Amid intense political and diplomatic activity ahead of Sunday’s crucial European summit, British prime minister Theresa May travels to Brussels on Saturday to finalise the agreements on which she has staked her political future and the relationship between the European Union and the UK.
Senior political and official sources in Dublin and Brussels said on Friday night that they expected the summit to adopt both the withdrawal treaty – the legally binding document that will govern the UK’s exit if ratified by the European and British parliaments – and the declaration on the future relationship between the UK and the EU.
On Friday, at a meeting in Brussels of the “sherpas” – the personal representatives of the national leaders – the texts of both agreements were regarded as settled, according to authoritative sources.
A Spanish threat to derail the summit appeared to have been averted by agreement among officials to language which reaffirms Madrid’s veto over future UK-EU talks impinging on Gibraltar.
The sherpas agreed to a clarification statement by the 27 remaining EU states, which will not be part of the withdrawal agreement or the political declaration, though initial responses in Madrid were sceptical. But no more than Mrs May, Spanish prime minister Pedro Sanchez will not be allowed by his fellow EU leaders to reopen the agreed treaty text, Brussels sources said.
Mrs May will be in Brussels on Saturday to meet the president of the European Commission, Jean-Claude Juncker, and the president of the Council – the group of EU leaders that meets on Sunday – Donald Tusk.
On Friday, Mrs May took her pitch to the British people over the airwaves, telling the BBC: “I don’t think they [the EU 27] will come to us and say we’ll get a better deal” if the British parliament votes down the deal.
Taoiseach Leo Varadkar said at a meeting in Sligo that his expectation was that the EU would be able to sign off on the withdrawal agreement on Sunday. He said there was an issue in relation to Spain “but I am confident that can be worked out”.
Mr Varadkar also spoke to Mr Juncker on Friday to inform him that the Dáil had approved the withdrawal agreement and that the Government was happy with the text of the future relationship declaration.
Mr Varadkar told reporters in Sligo that if the withdrawal treaty was approved, it would ensure that “there won’t be any changes at all for these two years, if not longer, giving businesses time to prepare and also gives us time to negotiate a future relationship”.
The Taoiseach said that lots of people “may be criticising this but I don’t see anyone putting anything better on the table”.
Minister for Foreign Affairs Simon Coveney also spoke to new British Brexit secretary Stephen Barclay by phone on Friday.
In Northern Ireland, the DUP’s party conference will be addressed on Saturday by arch-Brexiteer Boris Johnson, who will urge the party to maintain its opposition to the withdrawal treaty when it comes before the House of Commons for a vote in the coming weeks.

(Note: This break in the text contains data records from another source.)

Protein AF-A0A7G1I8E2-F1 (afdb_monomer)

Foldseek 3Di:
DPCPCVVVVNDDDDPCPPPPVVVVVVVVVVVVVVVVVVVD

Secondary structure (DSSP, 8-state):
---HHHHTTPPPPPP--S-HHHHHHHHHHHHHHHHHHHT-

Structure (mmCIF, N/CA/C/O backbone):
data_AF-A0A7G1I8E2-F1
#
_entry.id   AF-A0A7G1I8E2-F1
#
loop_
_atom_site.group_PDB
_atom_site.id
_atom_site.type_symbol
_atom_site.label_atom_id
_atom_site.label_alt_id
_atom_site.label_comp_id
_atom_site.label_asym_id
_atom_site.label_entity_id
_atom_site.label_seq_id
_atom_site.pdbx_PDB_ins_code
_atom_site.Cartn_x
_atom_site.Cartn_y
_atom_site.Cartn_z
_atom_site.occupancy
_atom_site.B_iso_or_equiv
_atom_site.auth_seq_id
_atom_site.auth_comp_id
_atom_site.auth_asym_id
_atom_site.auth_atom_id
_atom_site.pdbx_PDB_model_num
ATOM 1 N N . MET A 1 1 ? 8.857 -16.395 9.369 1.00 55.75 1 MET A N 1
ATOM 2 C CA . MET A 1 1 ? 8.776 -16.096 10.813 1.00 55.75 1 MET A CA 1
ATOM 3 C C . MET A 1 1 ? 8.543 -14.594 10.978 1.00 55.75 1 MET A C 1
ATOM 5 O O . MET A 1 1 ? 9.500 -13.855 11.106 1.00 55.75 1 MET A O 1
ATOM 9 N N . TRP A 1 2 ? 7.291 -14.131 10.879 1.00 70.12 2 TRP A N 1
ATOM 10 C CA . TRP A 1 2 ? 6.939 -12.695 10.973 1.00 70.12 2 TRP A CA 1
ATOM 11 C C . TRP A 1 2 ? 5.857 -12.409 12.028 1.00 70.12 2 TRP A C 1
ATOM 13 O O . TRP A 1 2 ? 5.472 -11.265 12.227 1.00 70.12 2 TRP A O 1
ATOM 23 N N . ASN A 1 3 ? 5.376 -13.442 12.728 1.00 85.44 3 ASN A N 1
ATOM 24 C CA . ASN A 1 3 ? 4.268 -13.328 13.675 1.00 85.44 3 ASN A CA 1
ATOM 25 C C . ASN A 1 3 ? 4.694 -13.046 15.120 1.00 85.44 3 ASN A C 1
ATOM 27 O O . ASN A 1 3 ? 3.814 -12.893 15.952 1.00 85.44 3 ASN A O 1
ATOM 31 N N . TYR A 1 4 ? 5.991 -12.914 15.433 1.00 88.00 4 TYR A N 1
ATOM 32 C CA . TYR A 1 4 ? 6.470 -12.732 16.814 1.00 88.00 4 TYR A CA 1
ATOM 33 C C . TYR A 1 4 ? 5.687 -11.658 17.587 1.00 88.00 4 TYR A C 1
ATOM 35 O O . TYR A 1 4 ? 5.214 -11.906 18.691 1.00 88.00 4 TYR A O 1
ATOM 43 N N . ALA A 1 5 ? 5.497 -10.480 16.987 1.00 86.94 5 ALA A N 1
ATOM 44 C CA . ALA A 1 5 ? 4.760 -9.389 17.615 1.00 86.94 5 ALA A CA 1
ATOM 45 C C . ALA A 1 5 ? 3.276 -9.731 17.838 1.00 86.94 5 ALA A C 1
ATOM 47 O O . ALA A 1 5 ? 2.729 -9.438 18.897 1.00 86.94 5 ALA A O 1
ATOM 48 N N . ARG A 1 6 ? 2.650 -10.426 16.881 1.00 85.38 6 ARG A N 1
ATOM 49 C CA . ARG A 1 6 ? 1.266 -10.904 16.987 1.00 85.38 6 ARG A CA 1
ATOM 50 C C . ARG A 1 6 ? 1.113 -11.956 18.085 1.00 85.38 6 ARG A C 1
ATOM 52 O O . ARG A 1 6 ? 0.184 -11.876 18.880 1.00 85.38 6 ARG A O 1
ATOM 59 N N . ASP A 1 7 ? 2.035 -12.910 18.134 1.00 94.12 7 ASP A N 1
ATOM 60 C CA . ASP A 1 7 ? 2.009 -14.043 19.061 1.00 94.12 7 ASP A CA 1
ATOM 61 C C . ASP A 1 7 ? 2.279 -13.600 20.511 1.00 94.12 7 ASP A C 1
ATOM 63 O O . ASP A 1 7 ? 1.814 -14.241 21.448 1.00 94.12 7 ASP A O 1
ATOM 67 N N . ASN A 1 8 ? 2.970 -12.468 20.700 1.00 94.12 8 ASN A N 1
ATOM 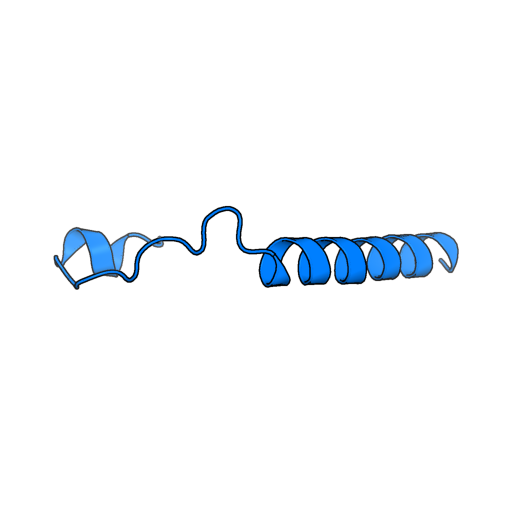68 C CA . ASN A 1 8 ? 3.235 -11.855 22.006 1.00 94.12 8 ASN A CA 1
ATOM 69 C C . ASN A 1 8 ? 2.267 -10.705 22.354 1.00 94.12 8 ASN A C 1
ATOM 71 O O . ASN A 1 8 ? 2.498 -9.988 23.326 1.00 94.12 8 ASN A O 1
ATOM 75 N N . GLY A 1 9 ? 1.201 -10.495 21.571 1.00 92.19 9 GLY A N 1
ATOM 76 C CA . GLY A 1 9 ? 0.185 -9.474 21.857 1.00 92.19 9 GLY A CA 1
ATOM 77 C C . GLY A 1 9 ? 0.689 -8.028 21.779 1.00 92.19 9 GLY A C 1
ATOM 78 O O . GLY A 1 9 ? 0.092 -7.137 22.382 1.00 92.19 9 GLY A O 1
ATOM 79 N N . ILE A 1 10 ? 1.782 -7.781 21.053 1.00 93.38 10 ILE A N 1
ATOM 80 C CA . ILE A 1 10 ? 2.318 -6.434 20.845 1.00 93.38 10 ILE A CA 1
ATOM 81 C C . ILE A 1 10 ? 1.327 -5.657 19.962 1.00 93.38 10 ILE A C 1
ATOM 83 O O . ILE A 1 10 ? 0.983 -6.145 18.880 1.00 93.38 10 ILE A O 1
ATOM 87 N N . PRO A 1 11 ? 0.865 -4.459 20.377 1.00 90.12 11 PRO A N 1
ATOM 88 C CA . PRO A 1 11 ? -0.042 -3.654 19.571 1.00 90.12 11 PRO A CA 1
ATOM 89 C C . PRO A 1 11 ? 0.564 -3.339 18.205 1.00 90.12 11 PRO A C 1
ATOM 91 O O . PRO A 1 11 ? 1.624 -2.723 18.100 1.00 90.12 11 PRO A O 1
ATOM 94 N N . MET A 1 12 ? -0.128 -3.760 17.152 1.00 88.75 12 MET A N 1
ATOM 95 C CA . MET A 1 12 ? 0.280 -3.506 15.777 1.00 88.75 12 MET A CA 1
ATOM 96 C C . MET A 1 12 ? -0.439 -2.266 15.259 1.00 88.75 12 MET A C 1
ATOM 98 O O . MET A 1 12 ? -1.651 -2.123 15.437 1.00 88.75 12 MET A O 1
ATOM 102 N N . ALA A 1 13 ? 0.296 -1.389 14.576 1.00 88.31 13 ALA A N 1
ATOM 103 C CA . ALA A 1 13 ? -0.330 -0.363 13.756 1.00 88.31 13 ALA A CA 1
ATOM 104 C C . ALA A 1 13 ? -1.233 -1.032 12.709 1.00 88.31 13 ALA A C 1
ATOM 106 O O . ALA A 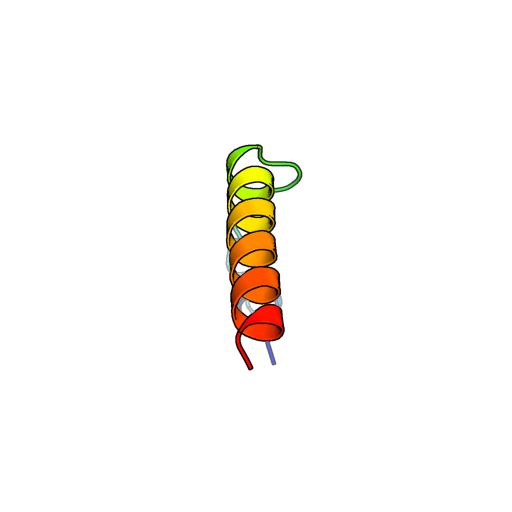1 13 ? -0.922 -2.116 12.202 1.00 88.31 13 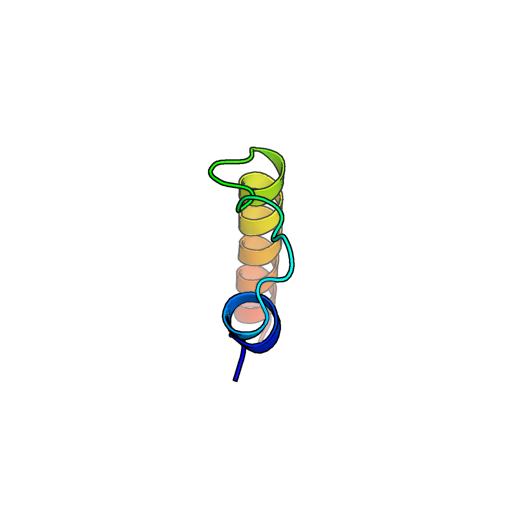ALA A O 1
ATOM 107 N N . GLN A 1 14 ? -2.353 -0.388 12.382 1.00 82.94 14 GLN A N 1
ATOM 108 C CA . GLN A 1 14 ? -3.202 -0.889 11.310 1.00 82.94 14 GLN A CA 1
ATOM 109 C C . GLN A 1 14 ? -2.431 -0.878 9.982 1.00 82.94 14 GLN A C 1
ATOM 111 O O . GLN A 1 14 ? -1.619 0.025 9.753 1.00 82.94 14 GLN A O 1
ATOM 116 N N . PRO A 1 15 ? -2.669 -1.861 9.096 1.00 82.00 15 PRO A N 1
ATOM 117 C CA . PRO A 1 15 ? -2.122 -1.822 7.749 1.00 82.00 15 PRO A CA 1
ATOM 118 C C . PRO A 1 15 ? -2.476 -0.498 7.066 1.00 82.00 15 PRO A C 1
ATOM 120 O O . PRO A 1 15 ? -3.591 -0.005 7.215 1.00 82.00 15 PRO A O 1
ATOM 123 N N . LEU A 1 16 ? -1.547 0.041 6.273 1.00 83.06 16 LEU A N 1
ATOM 124 C CA . LEU A 1 16 ? -1.714 1.322 5.570 1.00 83.06 16 LEU A CA 1
ATOM 125 C C . LEU A 1 16 ? -2.972 1.379 4.680 1.00 83.06 16 LEU A C 1
ATOM 127 O O . LEU A 1 16 ? -3.463 2.465 4.391 1.00 83.06 16 LEU A O 1
ATOM 131 N N . GLY A 1 17 ? -3.516 0.232 4.263 1.00 78.88 17 GLY A N 1
ATOM 132 C CA . GLY A 1 17 ? -4.714 0.173 3.426 1.00 78.88 17 GLY A CA 1
ATOM 133 C C . GLY A 1 17 ? -4.489 0.815 2.052 1.00 78.88 17 GLY A C 1
ATOM 134 O O . GLY A 1 17 ? -3.363 0.868 1.558 1.00 78.88 17 GLY A O 1
ATOM 135 N N . ALA A 1 18 ? -5.560 1.312 1.425 1.00 82.56 18 ALA A N 1
ATOM 136 C CA . ALA A 1 18 ? -5.520 1.996 0.126 1.00 82.56 18 ALA A CA 1
ATOM 137 C C . ALA A 1 18 ? -4.975 3.435 0.241 1.00 82.56 18 ALA A C 1
ATOM 139 O O . ALA A 1 18 ? -5.612 4.408 -0.164 1.00 82.56 18 ALA A O 1
ATOM 140 N N . HIS A 1 19 ? -3.801 3.586 0.849 1.00 89.81 19 HIS A N 1
ATOM 141 C CA . HIS A 1 19 ? -3.190 4.885 1.072 1.00 89.81 19 HIS A CA 1
ATOM 142 C C . HIS A 1 19 ? -2.622 5.445 -0.236 1.00 89.81 19 HIS A C 1
ATOM 144 O O . HIS A 1 19 ? -1.793 4.801 -0.881 1.00 89.81 19 HIS A O 1
ATOM 150 N N . ARG A 1 20 ? -2.998 6.679 -0.597 1.00 87.19 20 ARG A N 1
ATOM 151 C CA . ARG A 1 20 ? -2.553 7.335 -1.841 1.00 87.19 20 ARG A CA 1
ATOM 152 C C . ARG A 1 20 ? -1.029 7.305 -2.020 1.00 87.19 20 ARG A C 1
ATOM 154 O O . ARG A 1 20 ? -0.552 6.882 -3.063 1.00 87.19 20 ARG A O 1
ATOM 161 N N . LEU A 1 21 ? -0.274 7.649 -0.972 1.00 88.25 21 LEU A N 1
ATOM 162 C CA . LEU A 1 21 ? 1.199 7.618 -1.011 1.00 88.25 21 LEU A CA 1
ATOM 163 C C . LEU A 1 21 ? 1.776 6.220 -1.290 1.00 88.25 21 LEU A C 1
ATOM 165 O O . LEU A 1 21 ? 2.830 6.107 -1.907 1.00 88.25 21 LEU A O 1
ATOM 169 N N . VAL A 1 22 ? 1.104 5.151 -0.845 1.00 90.50 22 VAL A N 1
ATOM 170 C CA . VAL A 1 22 ? 1.553 3.773 -1.106 1.00 90.50 22 VAL A CA 1
ATOM 171 C C . VAL A 1 22 ? 1.344 3.429 -2.576 1.00 90.50 22 VAL A C 1
ATOM 173 O O . VAL A 1 22 ? 2.243 2.863 -3.190 1.00 90.50 22 VAL A O 1
ATOM 176 N N . ALA A 1 23 ? 0.202 3.813 -3.154 1.00 92.00 23 ALA A N 1
ATOM 177 C CA . ALA A 1 23 ? -0.066 3.614 -4.576 1.00 92.00 23 ALA A CA 1
ATOM 178 C C . ALA A 1 23 ? 0.926 4.392 -5.455 1.00 92.00 23 ALA A C 1
ATOM 180 O O . ALA A 1 23 ? 1.512 3.818 -6.367 1.00 92.00 23 ALA A O 1
ATOM 181 N N . GLU A 1 24 ? 1.172 5.663 -5.136 1.00 93.88 24 GLU A N 1
ATOM 182 C CA . GLU A 1 24 ? 2.147 6.500 -5.850 1.00 93.88 24 GLU A CA 1
ATOM 183 C C . GLU A 1 24 ? 3.555 5.894 -5.798 1.00 93.88 24 GLU A C 1
ATOM 185 O O . GLU A 1 24 ? 4.208 5.752 -6.827 1.00 93.88 24 GLU A O 1
ATOM 190 N N . THR A 1 25 ? 3.993 5.449 -4.617 1.00 93.12 25 THR A N 1
ATOM 191 C CA . THR A 1 25 ? 5.318 4.833 -4.443 1.00 93.12 25 THR A CA 1
ATOM 192 C C . THR A 1 25 ? 5.440 3.495 -5.174 1.00 93.12 25 THR A C 1
ATOM 194 O O . THR A 1 25 ? 6.509 3.161 -5.684 1.00 93.12 25 THR A O 1
ATOM 197 N N . LEU A 1 26 ? 4.365 2.700 -5.198 1.00 93.75 26 LEU A N 1
ATOM 198 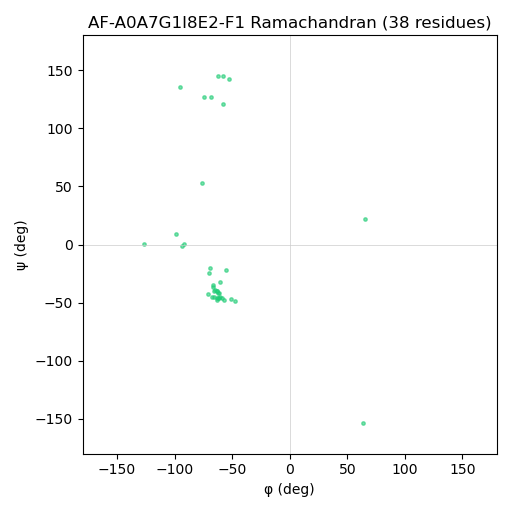C CA . LEU A 1 26 ? 4.342 1.426 -5.911 1.00 93.75 26 LEU A CA 1
ATOM 199 C C . LEU A 1 26 ? 4.523 1.648 -7.413 1.00 93.75 26 LEU A C 1
ATOM 201 O O . LEU A 1 26 ? 5.349 0.970 -8.019 1.00 93.75 26 LEU A O 1
ATOM 205 N N . LEU A 1 27 ? 3.768 2.588 -7.987 1.00 95.12 27 LEU A N 1
ATOM 206 C CA . LEU A 1 27 ? 3.839 2.913 -9.410 1.00 95.12 27 LEU A CA 1
ATOM 207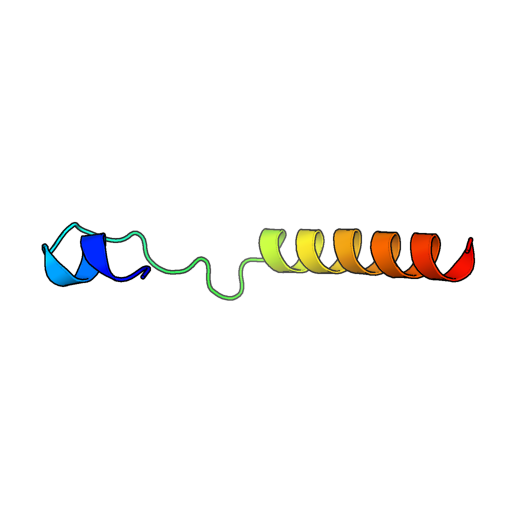 C C . LEU A 1 27 ? 5.227 3.446 -9.786 1.00 95.12 27 LEU A C 1
ATOM 209 O O . LEU A 1 27 ? 5.832 2.925 -10.715 1.00 95.12 27 LEU A O 1
ATOM 213 N N . ASP A 1 28 ? 5.784 4.369 -8.996 1.00 95.50 28 ASP A N 1
ATOM 214 C CA . ASP A 1 28 ?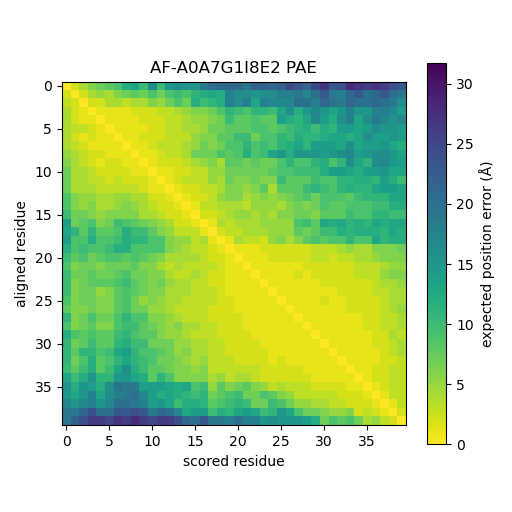 7.139 4.898 -9.216 1.00 95.50 28 ASP A CA 1
ATOM 215 C C . ASP A 1 28 ? 8.208 3.788 -9.233 1.00 95.50 28 ASP A C 1
ATOM 217 O O . ASP A 1 28 ? 9.020 3.690 -10.155 1.00 95.50 28 ASP A O 1
ATOM 221 N N . ARG A 1 29 ? 8.179 2.876 -8.251 1.00 95.50 29 ARG A N 1
ATOM 222 C CA . ARG A 1 29 ? 9.120 1.743 -8.211 1.00 95.50 29 ARG A CA 1
ATOM 223 C C . ARG A 1 29 ? 8.917 0.754 -9.352 1.00 95.50 29 ARG A C 1
ATOM 225 O O . ARG A 1 29 ? 9.883 0.140 -9.806 1.00 95.50 29 ARG A O 1
ATOM 232 N N . TYR A 1 30 ? 7.675 0.558 -9.774 1.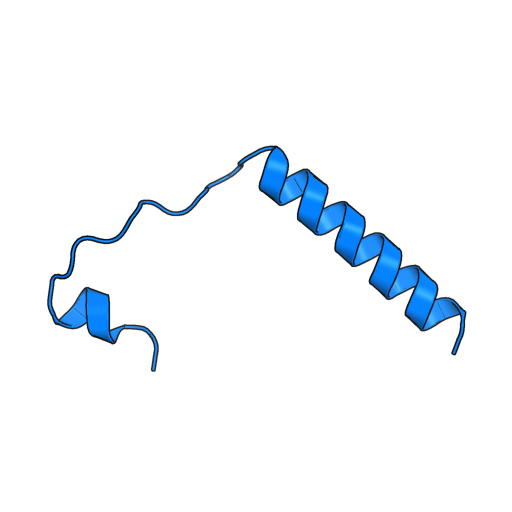00 95.19 30 TYR A N 1
ATOM 233 C CA . TYR A 1 30 ? 7.349 -0.336 -10.874 1.00 95.19 30 TYR A CA 1
ATOM 234 C C . TYR A 1 30 ? 7.884 0.205 -12.203 1.00 95.19 30 TYR A C 1
ATOM 236 O O . TYR A 1 30 ? 8.544 -0.532 -12.938 1.00 95.19 30 TYR A O 1
ATOM 244 N N . ASP A 1 31 ? 7.697 1.499 -12.457 1.00 96.19 31 ASP A N 1
ATOM 245 C CA . ASP A 1 31 ? 8.229 2.174 -13.641 1.00 96.19 31 ASP A CA 1
ATOM 246 C C . ASP A 1 31 ? 9.764 2.115 -13.677 1.00 96.19 31 ASP A C 1
ATOM 248 O O . ASP A 1 31 ? 10.355 1.804 -14.714 1.00 96.19 31 ASP A O 1
ATOM 252 N N . GLN A 1 32 ? 10.427 2.312 -12.532 1.00 95.44 32 GLN A N 1
ATOM 253 C CA . GLN A 1 32 ? 11.881 2.143 -12.414 1.00 95.44 32 GLN A CA 1
ATOM 254 C C . GLN A 1 32 ? 12.323 0.712 -12.749 1.00 95.44 32 GLN A C 1
ATOM 256 O O . GLN A 1 32 ? 13.282 0.520 -13.497 1.00 95.44 32 GLN A O 1
ATOM 261 N N . ALA A 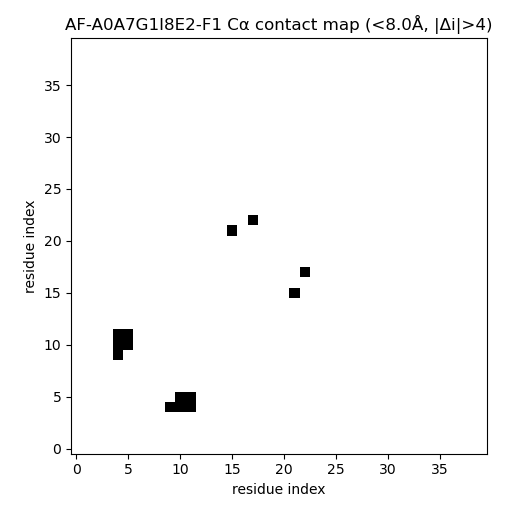1 33 ? 11.628 -0.304 -12.229 1.00 95.50 33 ALA A N 1
ATOM 262 C CA . ALA A 1 33 ? 11.951 -1.703 -12.505 1.00 95.50 33 ALA A CA 1
ATOM 263 C C . ALA A 1 33 ? 11.788 -2.051 -13.994 1.00 95.50 33 ALA A C 1
ATOM 265 O O . ALA A 1 33 ? 12.637 -2.743 -14.560 1.00 95.50 33 ALA A O 1
ATOM 266 N N . LEU A 1 34 ? 10.737 -1.535 -14.637 1.00 95.88 34 LEU A N 1
ATOM 267 C CA . LEU A 1 34 ? 10.524 -1.669 -16.078 1.00 95.88 34 LEU A CA 1
ATOM 268 C C . LEU A 1 34 ? 11.651 -1.015 -16.884 1.00 95.88 34 LEU A C 1
ATOM 270 O O . LEU A 1 34 ? 12.182 -1.643 -17.799 1.00 95.88 34 LEU A O 1
ATOM 274 N N . ALA A 1 35 ? 12.053 0.206 -16.526 1.00 92.88 35 ALA A N 1
ATOM 275 C CA . ALA A 1 35 ? 13.152 0.904 -17.190 1.00 92.88 35 ALA A CA 1
ATOM 276 C C . ALA A 1 35 ? 14.488 0.160 -17.031 1.00 92.88 35 ALA A C 1
ATOM 278 O O . ALA A 1 35 ? 15.234 0.016 -17.999 1.00 92.88 35 ALA A O 1
ATOM 279 N N . HIS A 1 36 ? 14.771 -0.367 -15.836 1.00 89.88 36 HIS A N 1
ATOM 280 C CA . HIS A 1 36 ? 15.954 -1.192 -15.594 1.00 89.88 36 HIS A CA 1
ATOM 281 C C . HIS A 1 36 ? 15.940 -2.488 -16.407 1.00 89.88 36 HIS A C 1
ATOM 283 O O . HIS A 1 36 ? 16.979 -2.876 -16.934 1.00 89.88 36 HIS A O 1
ATOM 289 N N . HIS A 1 37 ? 14.783 -3.142 -16.535 1.00 81.75 37 HIS A N 1
ATOM 290 C CA . HIS A 1 37 ? 14.654 -4.342 -17.357 1.00 81.75 37 HIS A CA 1
ATOM 291 C C . HIS A 1 37 ? 14.855 -4.045 -18.848 1.00 81.75 37 HIS A C 1
ATOM 293 O O . HIS A 1 37 ? 15.516 -4.813 -19.535 1.00 81.75 37 HIS A O 1
ATOM 299 N N . ALA A 1 38 ? 14.329 -2.921 -19.340 1.00 79.25 38 ALA A N 1
ATOM 300 C CA . ALA A 1 38 ? 14.474 -2.509 -20.735 1.00 79.25 38 ALA A CA 1
ATOM 301 C C . ALA A 1 38 ? 15.909 -2.093 -21.117 1.00 79.25 38 ALA A C 1
ATOM 303 O O . ALA A 1 38 ? 16.238 -2.055 -22.300 1.00 79.25 38 ALA A O 1
ATOM 304 N N . ALA A 1 39 ? 16.746 -1.750 -20.136 1.00 66.38 39 ALA A N 1
ATOM 305 C CA . ALA A 1 39 ? 18.132 -1.332 -20.338 1.00 66.38 39 ALA A CA 1
ATOM 306 C C . ALA A 1 39 ? 19.163 -2.479 -20.233 1.00 66.38 39 ALA A C 1
ATOM 308 O O . ALA A 1 39 ? 20.358 -2.214 -20.381 1.00 66.38 39 ALA A O 1
ATOM 309 N N . ALA A 1 40 ? 18.722 -3.708 -19.942 1.00 62.66 40 ALA A N 1
ATOM 310 C CA . ALA A 1 40 ? 19.553 -4.911 -19.826 1.00 62.66 40 ALA A CA 1
ATOM 311 C C . ALA A 1 40 ? 19.605 -5.697 -21.145 1.00 62.66 40 ALA A C 1
ATOM 313 O O . ALA A 1 40 ? 20.689 -6.251 -21.440 1.00 62.66 40 ALA A O 1
#

Sequence (40 aa):
MWNYARDNGIPMAQPLGAHRLVAETLLDRYDQALAHHAAA

Mean predicted aligned er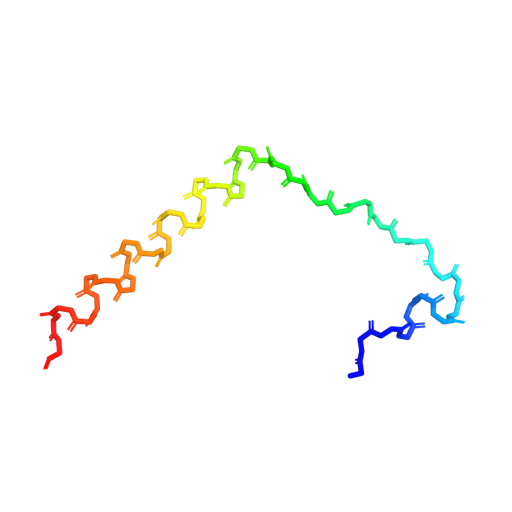ror: 7.04 Å

Organism: Mycobacterium kansasii (NCBI:txid1768)

Radius of gyration: 16.32 Å; Cα contacts (8 Å, |Δi|>4): 7; chains: 1; bounding box: 25×24×43 Å

pLDDT: mean 87.19, std 9.36, range [55.75, 96.19]

Solvent-accessible surface area (backbone atoms only — not comparable to full-atom values): 2650 Å² total; per-residue (Å²): 144,82,52,67,50,65,78,69,69,50,88,71,79,77,78,77,72,97,36,67,70,57,56,54,52,51,51,56,53,49,53,51,52,52,52,55,61,75,74,109

On Friday night the British chancellor of the exchequer Philip Hammond addressed a party dinner appealing for support for the deal. But on Saturday DUP leaders will again stress their opposition, warning Mrs May that DUP support for her government was in question if she continued with the present deal.
Several sources said that with the treaty and declaration texts agreed, EU leaders would seek to assist Mrs May when they meet in Brussels on Sunday morning. “They’ll avoid any triumphalism, avoid a long meeting – just get the business done,” said one source.